Sultan described his method of cheating in his maths class by writing algebraic formula functions in pencil on the cover of his scientific calculator. “I position the cover at an angle according to the lighting in the classroom so that it is only visible to me. Since the cover was dark gray, the pencil markings were camouflaged nicely.” 
Sultan also recalls how, during his senior year, a classmate deconstructed a scientific calculator and inserted his iPhone so that he could have Internet access during exams. 
Sabah Al-Asmari, a senior student at a business university in Jeddah, says: “The tests are unbelievably overwhelming, with finals exceeding 100 questions. I used to sneak in miniature papers with answers, and later distribute them to my friends. 
“There was another method we used for true and false questions by foot swinging. Right to left foot swinging meant true, front to back meant false.
“I do not regret cheating, especially during my first two years at university.”
Even so, the risks are high. In Saudi Arabia, Ministry of Education regulations state that where students are caught cheating from a direct source such as hidden notes, the instructor invigilating the exam should intervene, confiscate the cheating materials, but may allow the student to finish taking the exam. 
If a student has cheated throughout the exam, they are automatically failed. If it is found after an exam that the student has cheated, the incident is noted on their file, says retired guidance inspector, Amal Turkistani.

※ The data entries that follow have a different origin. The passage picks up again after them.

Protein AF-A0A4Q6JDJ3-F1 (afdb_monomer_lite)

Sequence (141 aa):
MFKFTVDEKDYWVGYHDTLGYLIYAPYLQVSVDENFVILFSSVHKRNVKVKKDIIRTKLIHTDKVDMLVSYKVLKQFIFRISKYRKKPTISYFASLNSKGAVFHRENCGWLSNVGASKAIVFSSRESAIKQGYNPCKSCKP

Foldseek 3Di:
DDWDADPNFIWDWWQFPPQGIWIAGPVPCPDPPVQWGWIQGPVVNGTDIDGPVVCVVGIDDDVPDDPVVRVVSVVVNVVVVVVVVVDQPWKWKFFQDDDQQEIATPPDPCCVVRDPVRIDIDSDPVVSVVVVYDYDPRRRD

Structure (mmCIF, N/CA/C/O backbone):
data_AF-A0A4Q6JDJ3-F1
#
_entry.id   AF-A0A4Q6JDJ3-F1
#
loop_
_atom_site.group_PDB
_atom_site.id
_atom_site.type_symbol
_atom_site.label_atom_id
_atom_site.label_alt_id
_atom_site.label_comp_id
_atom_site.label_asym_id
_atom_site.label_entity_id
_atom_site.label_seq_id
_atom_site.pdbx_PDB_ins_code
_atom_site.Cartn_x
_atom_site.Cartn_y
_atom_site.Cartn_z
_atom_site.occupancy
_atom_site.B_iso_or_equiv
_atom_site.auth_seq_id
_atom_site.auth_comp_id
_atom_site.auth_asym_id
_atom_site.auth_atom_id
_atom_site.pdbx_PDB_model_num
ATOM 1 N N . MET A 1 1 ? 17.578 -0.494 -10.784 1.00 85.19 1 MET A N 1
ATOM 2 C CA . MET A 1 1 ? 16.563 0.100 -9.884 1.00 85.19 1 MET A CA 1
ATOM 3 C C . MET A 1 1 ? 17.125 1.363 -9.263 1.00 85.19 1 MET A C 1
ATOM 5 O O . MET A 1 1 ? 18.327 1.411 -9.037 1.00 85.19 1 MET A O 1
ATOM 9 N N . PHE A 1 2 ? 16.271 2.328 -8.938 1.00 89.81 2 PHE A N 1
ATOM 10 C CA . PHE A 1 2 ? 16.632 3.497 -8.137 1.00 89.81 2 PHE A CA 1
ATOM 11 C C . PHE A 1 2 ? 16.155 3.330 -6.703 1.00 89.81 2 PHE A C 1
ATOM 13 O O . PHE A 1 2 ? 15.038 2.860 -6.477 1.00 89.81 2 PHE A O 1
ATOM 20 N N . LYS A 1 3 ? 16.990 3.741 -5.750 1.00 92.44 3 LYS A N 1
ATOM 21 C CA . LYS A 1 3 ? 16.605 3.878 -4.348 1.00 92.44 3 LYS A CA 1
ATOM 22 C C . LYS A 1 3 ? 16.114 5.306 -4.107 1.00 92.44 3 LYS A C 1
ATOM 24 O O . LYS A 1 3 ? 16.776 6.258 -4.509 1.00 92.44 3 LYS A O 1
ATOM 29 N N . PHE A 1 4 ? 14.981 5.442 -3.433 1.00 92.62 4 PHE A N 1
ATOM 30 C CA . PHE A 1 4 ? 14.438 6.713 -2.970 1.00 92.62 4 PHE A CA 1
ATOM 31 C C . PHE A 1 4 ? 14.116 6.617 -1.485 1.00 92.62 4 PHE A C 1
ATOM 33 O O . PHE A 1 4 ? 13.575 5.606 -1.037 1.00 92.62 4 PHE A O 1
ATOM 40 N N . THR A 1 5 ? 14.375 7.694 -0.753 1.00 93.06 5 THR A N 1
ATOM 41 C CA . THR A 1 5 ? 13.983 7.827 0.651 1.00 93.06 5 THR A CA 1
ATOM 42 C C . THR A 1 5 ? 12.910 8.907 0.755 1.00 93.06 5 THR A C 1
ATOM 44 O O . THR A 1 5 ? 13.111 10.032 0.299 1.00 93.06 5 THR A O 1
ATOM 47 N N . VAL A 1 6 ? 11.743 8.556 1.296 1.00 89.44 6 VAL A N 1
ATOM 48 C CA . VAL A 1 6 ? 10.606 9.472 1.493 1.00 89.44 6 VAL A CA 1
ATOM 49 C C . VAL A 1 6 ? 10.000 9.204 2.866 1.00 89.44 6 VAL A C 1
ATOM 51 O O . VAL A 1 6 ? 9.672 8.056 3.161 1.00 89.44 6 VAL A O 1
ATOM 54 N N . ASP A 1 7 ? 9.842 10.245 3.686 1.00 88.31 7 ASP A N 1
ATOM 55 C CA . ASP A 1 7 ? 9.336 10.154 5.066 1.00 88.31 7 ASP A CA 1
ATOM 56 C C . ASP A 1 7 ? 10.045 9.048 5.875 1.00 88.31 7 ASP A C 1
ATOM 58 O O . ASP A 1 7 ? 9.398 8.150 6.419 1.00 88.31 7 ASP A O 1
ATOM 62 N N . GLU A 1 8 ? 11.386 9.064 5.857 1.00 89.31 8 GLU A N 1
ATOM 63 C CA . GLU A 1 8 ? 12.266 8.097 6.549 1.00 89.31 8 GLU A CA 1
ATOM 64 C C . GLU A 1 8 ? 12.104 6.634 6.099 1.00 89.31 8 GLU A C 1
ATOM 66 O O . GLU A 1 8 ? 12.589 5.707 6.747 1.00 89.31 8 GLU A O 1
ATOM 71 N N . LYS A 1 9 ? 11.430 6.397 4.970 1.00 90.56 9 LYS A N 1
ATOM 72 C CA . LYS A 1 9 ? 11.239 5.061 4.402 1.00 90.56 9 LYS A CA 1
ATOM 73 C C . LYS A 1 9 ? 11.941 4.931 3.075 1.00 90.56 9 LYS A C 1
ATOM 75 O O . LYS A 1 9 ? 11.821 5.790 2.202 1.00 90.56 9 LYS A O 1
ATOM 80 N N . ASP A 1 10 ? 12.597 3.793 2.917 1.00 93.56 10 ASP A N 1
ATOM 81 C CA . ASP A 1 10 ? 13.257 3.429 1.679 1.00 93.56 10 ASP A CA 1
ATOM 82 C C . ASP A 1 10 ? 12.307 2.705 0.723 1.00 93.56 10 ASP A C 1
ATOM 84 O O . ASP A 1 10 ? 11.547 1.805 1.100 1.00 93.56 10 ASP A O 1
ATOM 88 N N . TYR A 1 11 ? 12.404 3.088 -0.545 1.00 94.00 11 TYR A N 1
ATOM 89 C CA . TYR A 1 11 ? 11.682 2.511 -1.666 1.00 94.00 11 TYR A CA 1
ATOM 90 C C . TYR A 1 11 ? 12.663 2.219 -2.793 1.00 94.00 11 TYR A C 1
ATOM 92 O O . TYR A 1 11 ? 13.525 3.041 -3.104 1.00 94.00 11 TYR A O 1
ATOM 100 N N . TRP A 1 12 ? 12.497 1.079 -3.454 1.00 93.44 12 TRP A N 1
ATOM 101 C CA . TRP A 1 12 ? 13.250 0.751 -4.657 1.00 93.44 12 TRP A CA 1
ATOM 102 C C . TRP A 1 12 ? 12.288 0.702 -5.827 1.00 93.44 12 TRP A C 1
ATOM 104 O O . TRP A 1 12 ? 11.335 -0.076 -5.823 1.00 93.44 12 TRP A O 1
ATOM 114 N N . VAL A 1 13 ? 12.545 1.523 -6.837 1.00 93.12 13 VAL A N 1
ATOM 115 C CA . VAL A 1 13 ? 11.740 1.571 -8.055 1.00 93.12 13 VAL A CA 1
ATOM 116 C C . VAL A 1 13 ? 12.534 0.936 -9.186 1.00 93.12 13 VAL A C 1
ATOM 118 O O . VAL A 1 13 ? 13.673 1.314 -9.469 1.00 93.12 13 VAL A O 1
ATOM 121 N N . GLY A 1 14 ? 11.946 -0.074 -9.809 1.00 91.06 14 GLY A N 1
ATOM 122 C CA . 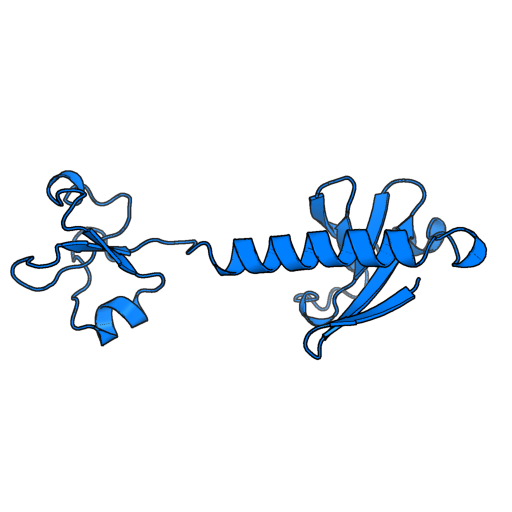GLY A 1 14 ? 12.482 -0.750 -10.982 1.00 91.06 14 GLY A CA 1
ATOM 123 C C . GLY A 1 14 ? 11.493 -0.714 -12.130 1.00 91.06 14 GLY A C 1
ATOM 124 O O . GLY A 1 14 ? 10.320 -0.405 -11.934 1.00 91.06 14 GLY A O 1
ATOM 125 N N . TYR A 1 15 ? 11.964 -1.067 -13.317 1.00 89.88 15 TYR A N 1
ATOM 126 C CA . TYR A 1 15 ? 11.104 -1.327 -14.458 1.00 89.88 15 TYR A CA 1
ATOM 127 C C . TYR A 1 15 ? 11.293 -2.772 -14.900 1.00 89.88 15 TYR A C 1
ATOM 129 O O . TYR A 1 15 ? 12.416 -3.269 -14.957 1.00 89.88 15 TYR A O 1
ATOM 137 N N . HIS A 1 16 ? 10.192 -3.440 -15.195 1.00 89.44 16 HIS A N 1
ATOM 138 C CA . HIS A 1 16 ? 10.150 -4.793 -15.715 1.00 89.44 16 HIS A CA 1
ATOM 139 C C . HIS A 1 16 ? 9.398 -4.758 -17.040 1.00 89.44 16 HIS A C 1
ATOM 141 O O . HIS A 1 16 ? 8.315 -4.181 -17.119 1.00 89.44 16 HIS A O 1
ATOM 147 N N . ASP A 1 17 ? 9.961 -5.401 -18.059 1.00 84.94 17 ASP A N 1
ATOM 148 C CA . ASP A 1 17 ? 9.458 -5.396 -19.445 1.00 84.94 17 ASP A CA 1
ATOM 149 C C . ASP A 1 17 ? 7.946 -5.703 -19.596 1.00 84.94 17 ASP A C 1
ATOM 151 O O . ASP A 1 17 ? 7.282 -5.180 -20.481 1.00 84.94 17 ASP A O 1
ATOM 155 N N . THR A 1 18 ? 7.399 -6.529 -18.704 1.00 84.44 18 THR A N 1
ATOM 156 C CA . THR A 1 18 ? 6.046 -7.082 -18.741 1.00 84.44 18 THR A CA 1
ATOM 157 C C . THR A 1 18 ? 5.161 -6.435 -17.675 1.00 84.44 18 THR A C 1
ATOM 159 O O . THR A 1 18 ? 3.983 -6.177 -17.902 1.00 84.44 18 THR A O 1
ATOM 162 N N . LEU A 1 19 ? 5.717 -6.173 -16.486 1.00 83.75 19 LEU A N 1
ATOM 163 C CA . LEU A 1 19 ? 4.958 -5.694 -15.322 1.00 83.75 19 LEU A CA 1
ATOM 164 C C . LEU A 1 19 ? 4.998 -4.166 -15.155 1.00 83.75 19 LEU A C 1
ATOM 166 O O . LEU A 1 19 ? 4.354 -3.628 -14.243 1.00 83.75 19 LEU A O 1
ATOM 170 N N . GLY A 1 20 ? 5.739 -3.480 -16.029 1.00 88.44 20 GLY A N 1
ATOM 171 C CA . GLY A 1 20 ? 5.980 -2.044 -15.997 1.00 88.44 20 GLY A CA 1
ATOM 172 C C . GLY A 1 20 ? 6.814 -1.627 -14.791 1.00 88.44 20 GLY A C 1
ATOM 173 O O . GLY A 1 20 ? 7.719 -2.341 -14.359 1.00 88.44 20 GLY A O 1
ATOM 174 N N . TYR A 1 21 ? 6.511 -0.456 -14.228 1.00 91.50 21 TYR A N 1
ATOM 175 C CA . TYR A 1 21 ? 7.201 0.010 -13.033 1.00 91.50 21 TYR A CA 1
ATOM 176 C C . TYR A 1 21 ? 6.786 -0.808 -11.811 1.00 91.50 21 TYR A C 1
ATOM 178 O O . TYR A 1 21 ? 5.601 -0.992 -11.518 1.00 91.50 21 TYR A O 1
ATOM 186 N N . LEU A 1 22 ? 7.793 -1.256 -11.075 1.00 92.69 22 LEU A N 1
ATOM 187 C CA . LEU A 1 22 ? 7.672 -2.023 -9.850 1.00 92.69 22 LEU A CA 1
ATOM 188 C C . LEU A 1 22 ? 8.238 -1.209 -8.695 1.00 92.69 22 LEU A C 1
ATOM 190 O O . LEU A 1 22 ? 9.337 -0.665 -8.799 1.00 92.69 22 LEU A O 1
ATOM 194 N N . ILE A 1 23 ? 7.508 -1.151 -7.586 1.00 93.12 23 ILE A N 1
ATOM 195 C CA . ILE A 1 23 ? 7.980 -0.516 -6.355 1.00 93.12 23 ILE A CA 1
ATOM 196 C C . ILE A 1 23 ? 8.113 -1.584 -5.283 1.00 93.12 23 ILE A C 1
ATOM 198 O O . ILE A 1 23 ? 7.139 -2.241 -4.910 1.00 93.12 23 ILE A O 1
ATOM 202 N N . TYR A 1 24 ? 9.324 -1.724 -4.774 1.00 92.44 24 TYR A N 1
ATOM 203 C CA . TYR A 1 24 ? 9.634 -2.516 -3.603 1.00 92.44 24 TYR A CA 1
ATOM 204 C C . TYR A 1 24 ? 9.688 -1.609 -2.374 1.00 92.44 24 TYR A C 1
ATOM 206 O O . TYR A 1 24 ? 10.397 -0.602 -2.357 1.00 92.44 24 TYR A O 1
ATOM 214 N N . ALA A 1 25 ? 8.930 -1.985 -1.347 1.00 90.56 25 ALA A N 1
ATOM 215 C CA . ALA A 1 25 ? 8.904 -1.338 -0.044 1.00 90.56 25 ALA A CA 1
ATOM 216 C C . ALA A 1 25 ? 9.153 -2.418 1.028 1.00 90.56 25 ALA A C 1
ATOM 218 O O . ALA A 1 25 ? 8.289 -3.286 1.207 1.00 90.56 25 ALA A O 1
ATOM 219 N N . PRO A 1 26 ? 10.302 -2.412 1.732 1.00 88.12 26 PRO A N 1
ATOM 220 C CA . PRO A 1 26 ? 10.669 -3.473 2.673 1.00 88.12 26 PRO A CA 1
ATOM 221 C C . PRO A 1 26 ? 9.654 -3.657 3.796 1.00 88.12 26 PRO A C 1
ATOM 223 O O . PRO A 1 26 ? 9.305 -4.776 4.148 1.00 88.12 26 PRO A O 1
ATOM 226 N N . TYR A 1 27 ? 9.100 -2.558 4.305 1.00 83.88 27 TYR A N 1
ATOM 227 C CA . TYR A 1 27 ? 8.117 -2.584 5.389 1.00 83.88 27 TYR A CA 1
ATOM 228 C C . TYR A 1 27 ? 6.765 -3.215 4.990 1.00 83.88 27 TYR A C 1
ATOM 230 O O . TYR A 1 27 ? 5.902 -3.394 5.844 1.00 83.88 27 TYR A O 1
ATOM 238 N N . LEU A 1 28 ? 6.544 -3.519 3.702 1.00 81.50 28 LEU A N 1
ATOM 239 C CA . LEU A 1 28 ? 5.368 -4.254 3.216 1.00 81.50 28 LEU A CA 1
ATOM 240 C C . LEU A 1 28 ? 5.616 -5.764 3.069 1.00 81.50 28 LEU A C 1
ATOM 242 O O . LEU A 1 28 ? 4.693 -6.486 2.694 1.00 81.50 28 LEU A O 1
ATOM 246 N N . GLN A 1 29 ? 6.825 -6.259 3.346 1.00 83.69 29 GLN A N 1
ATOM 247 C CA . GLN A 1 29 ? 7.151 -7.685 3.251 1.00 83.69 29 GLN A CA 1
ATOM 248 C C . GLN A 1 29 ? 6.698 -8.426 4.521 1.00 83.69 29 GLN A C 1
ATOM 250 O O . GLN A 1 29 ? 7.504 -8.773 5.374 1.00 83.69 29 GLN A O 1
ATOM 255 N N . VAL A 1 30 ? 5.3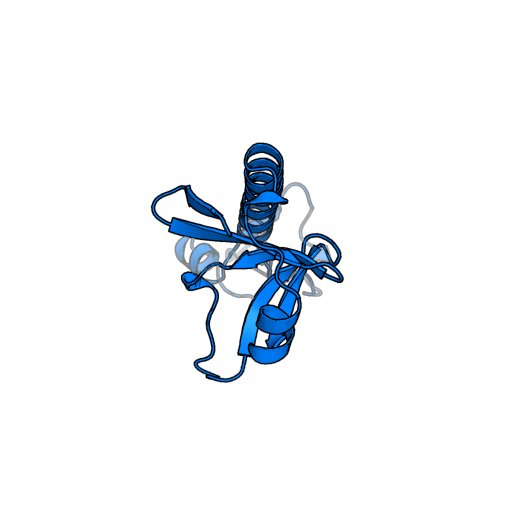85 -8.638 4.667 1.00 68.12 30 VAL A N 1
ATOM 256 C CA . VAL A 1 30 ? 4.775 -9.203 5.894 1.00 68.12 30 VAL A CA 1
ATOM 257 C C . VAL A 1 30 ? 4.966 -10.730 6.020 1.00 68.12 30 VAL A C 1
ATOM 259 O O . VAL A 1 30 ? 4.762 -11.283 7.093 1.00 68.12 30 VAL A O 1
ATOM 262 N N . SER A 1 31 ? 5.383 -11.432 4.957 1.00 59.12 31 SER A N 1
ATOM 263 C CA . SER A 1 31 ? 5.645 -12.882 4.985 1.00 59.12 31 SER A CA 1
ATOM 264 C C . SER A 1 31 ? 7.075 -13.202 4.550 1.00 59.12 31 SER A C 1
ATOM 266 O O . SER A 1 31 ? 7.455 -12.848 3.433 1.00 59.12 31 SER A O 1
ATOM 268 N N . VAL A 1 32 ? 7.820 -13.935 5.384 1.00 56.41 32 VAL A N 1
ATOM 269 C CA . VAL A 1 32 ? 9.215 -14.392 5.173 1.00 56.41 32 VAL A CA 1
ATOM 270 C C . VAL A 1 32 ? 9.298 -15.560 4.174 1.00 56.41 32 VAL A C 1
ATOM 272 O O . VAL A 1 32 ? 10.108 -16.467 4.299 1.00 56.41 32 VAL A O 1
ATOM 275 N N . ASP A 1 33 ? 8.418 -15.579 3.178 1.00 70.69 33 ASP A N 1
ATOM 276 C CA . ASP A 1 33 ? 8.480 -16.570 2.112 1.00 70.69 33 ASP A CA 1
ATOM 277 C C . ASP A 1 33 ? 9.660 -16.210 1.203 1.00 70.69 33 ASP A C 1
ATOM 279 O O . ASP A 1 33 ? 9.569 -15.308 0.365 1.00 70.69 33 ASP A O 1
ATOM 283 N N . GLU A 1 34 ? 10.798 -16.873 1.422 1.00 76.81 34 GLU A N 1
ATOM 284 C CA . GLU A 1 34 ? 12.084 -16.545 0.800 1.00 76.81 34 GLU A CA 1
ATOM 285 C C . GLU A 1 34 ? 12.039 -16.558 -0.730 1.00 76.81 34 GLU A C 1
ATOM 287 O O . GLU A 1 34 ? 12.855 -15.894 -1.374 1.00 76.81 34 GLU A O 1
ATOM 292 N N . ASN A 1 35 ? 11.055 -17.236 -1.319 1.00 85.38 35 ASN A N 1
ATOM 293 C CA . ASN A 1 35 ? 10.903 -17.366 -2.762 1.00 85.38 35 ASN A CA 1
ATOM 294 C C . ASN A 1 35 ? 10.098 -16.231 -3.401 1.00 85.38 35 ASN A C 1
ATOM 296 O O . ASN A 1 35 ? 10.140 -16.059 -4.622 1.00 85.38 35 ASN A O 1
ATOM 300 N N . PHE A 1 36 ? 9.383 -15.433 -2.608 1.00 85.81 36 PHE A N 1
ATOM 301 C CA . PHE A 1 36 ? 8.480 -14.408 -3.117 1.00 85.81 36 PHE A CA 1
ATOM 302 C C . PHE A 1 36 ? 8.848 -13.011 -2.631 1.00 85.81 36 PHE A C 1
ATOM 304 O O . PHE A 1 36 ? 9.552 -12.806 -1.646 1.00 85.81 36 PHE A O 1
ATOM 311 N N . VAL A 1 37 ? 8.356 -12.022 -3.365 1.00 87.56 37 VAL A N 1
ATOM 312 C CA . VAL A 1 37 ? 8.448 -10.611 -3.017 1.00 87.56 37 VAL A CA 1
ATOM 313 C C . VAL A 1 37 ? 7.111 -9.940 -3.296 1.00 87.56 37 VAL A C 1
ATOM 315 O O . VAL A 1 37 ? 6.437 -10.240 -4.285 1.00 87.56 37 VAL A O 1
ATOM 318 N N . ILE A 1 38 ? 6.713 -9.033 -2.411 1.00 86.81 38 ILE A N 1
ATOM 319 C CA . ILE A 1 38 ? 5.556 -8.168 -2.618 1.00 86.81 38 ILE A CA 1
ATOM 320 C C . ILE A 1 38 ? 6.044 -6.887 -3.286 1.00 86.81 38 ILE A C 1
ATOM 322 O O . ILE A 1 38 ? 6.853 -6.148 -2.723 1.00 86.81 38 ILE A O 1
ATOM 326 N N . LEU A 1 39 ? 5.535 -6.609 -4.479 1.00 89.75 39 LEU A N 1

She explains: “A guidance inspector has the authority to monitor the school’s progress, teacher’s lessons, lesson plans, and look into examination committees to ensure the school’s not trying to get a high grade on the ministry’s scale by passing a lot of students.” 
She has zero tolerance for cheats. “How is it fair to forgo someone cheating and give them high grades wherein other students have studied and worked really hard to maintain high grades? It’s just wrong,” she says.
Turkistani used to teach home economics before her promotion to work for the ministry.
During her several years as a teacher, she said that she had her share of creative cheats, students who believed they were too smart to get caught.
“The girls in my class did everything: They scribbled on their bodies and skirts. Some would rip one side of their skirts to write on their skin and cheat off that, while others had the audacity to write on their school uniforms and footwear. They’d scribble notes and answers and conceal them among cartoonish doodles and colorful geometric shapes.
“It isn’t because they are lazy, some of these methods prove to you how creative and thoughtful they can be.”
Turkistani believes that students cheat for several reasons. “Some are uncertain that they will be able to recall all the material that they studied and they feel overwhelmed the night before the exam, so they prepare a backup plan. They fear low grades and disappointing their families. There are also those who can’t be bothered, who don’t take school seriously. Some think they can get away with the knowledge they’ve gathered through attending the class.
“Then you have students who by the time they get to finals have become fed up with school, (wearied by) heavy loads of homework and assignments. They just can’t be bothered to exert themselves further with exam preparations, so they cheat. Then lastly, you have the rebels who like the thrill of doing something immoral and wrong, who like a challenge and wish to see if they can outsmart a teacher.”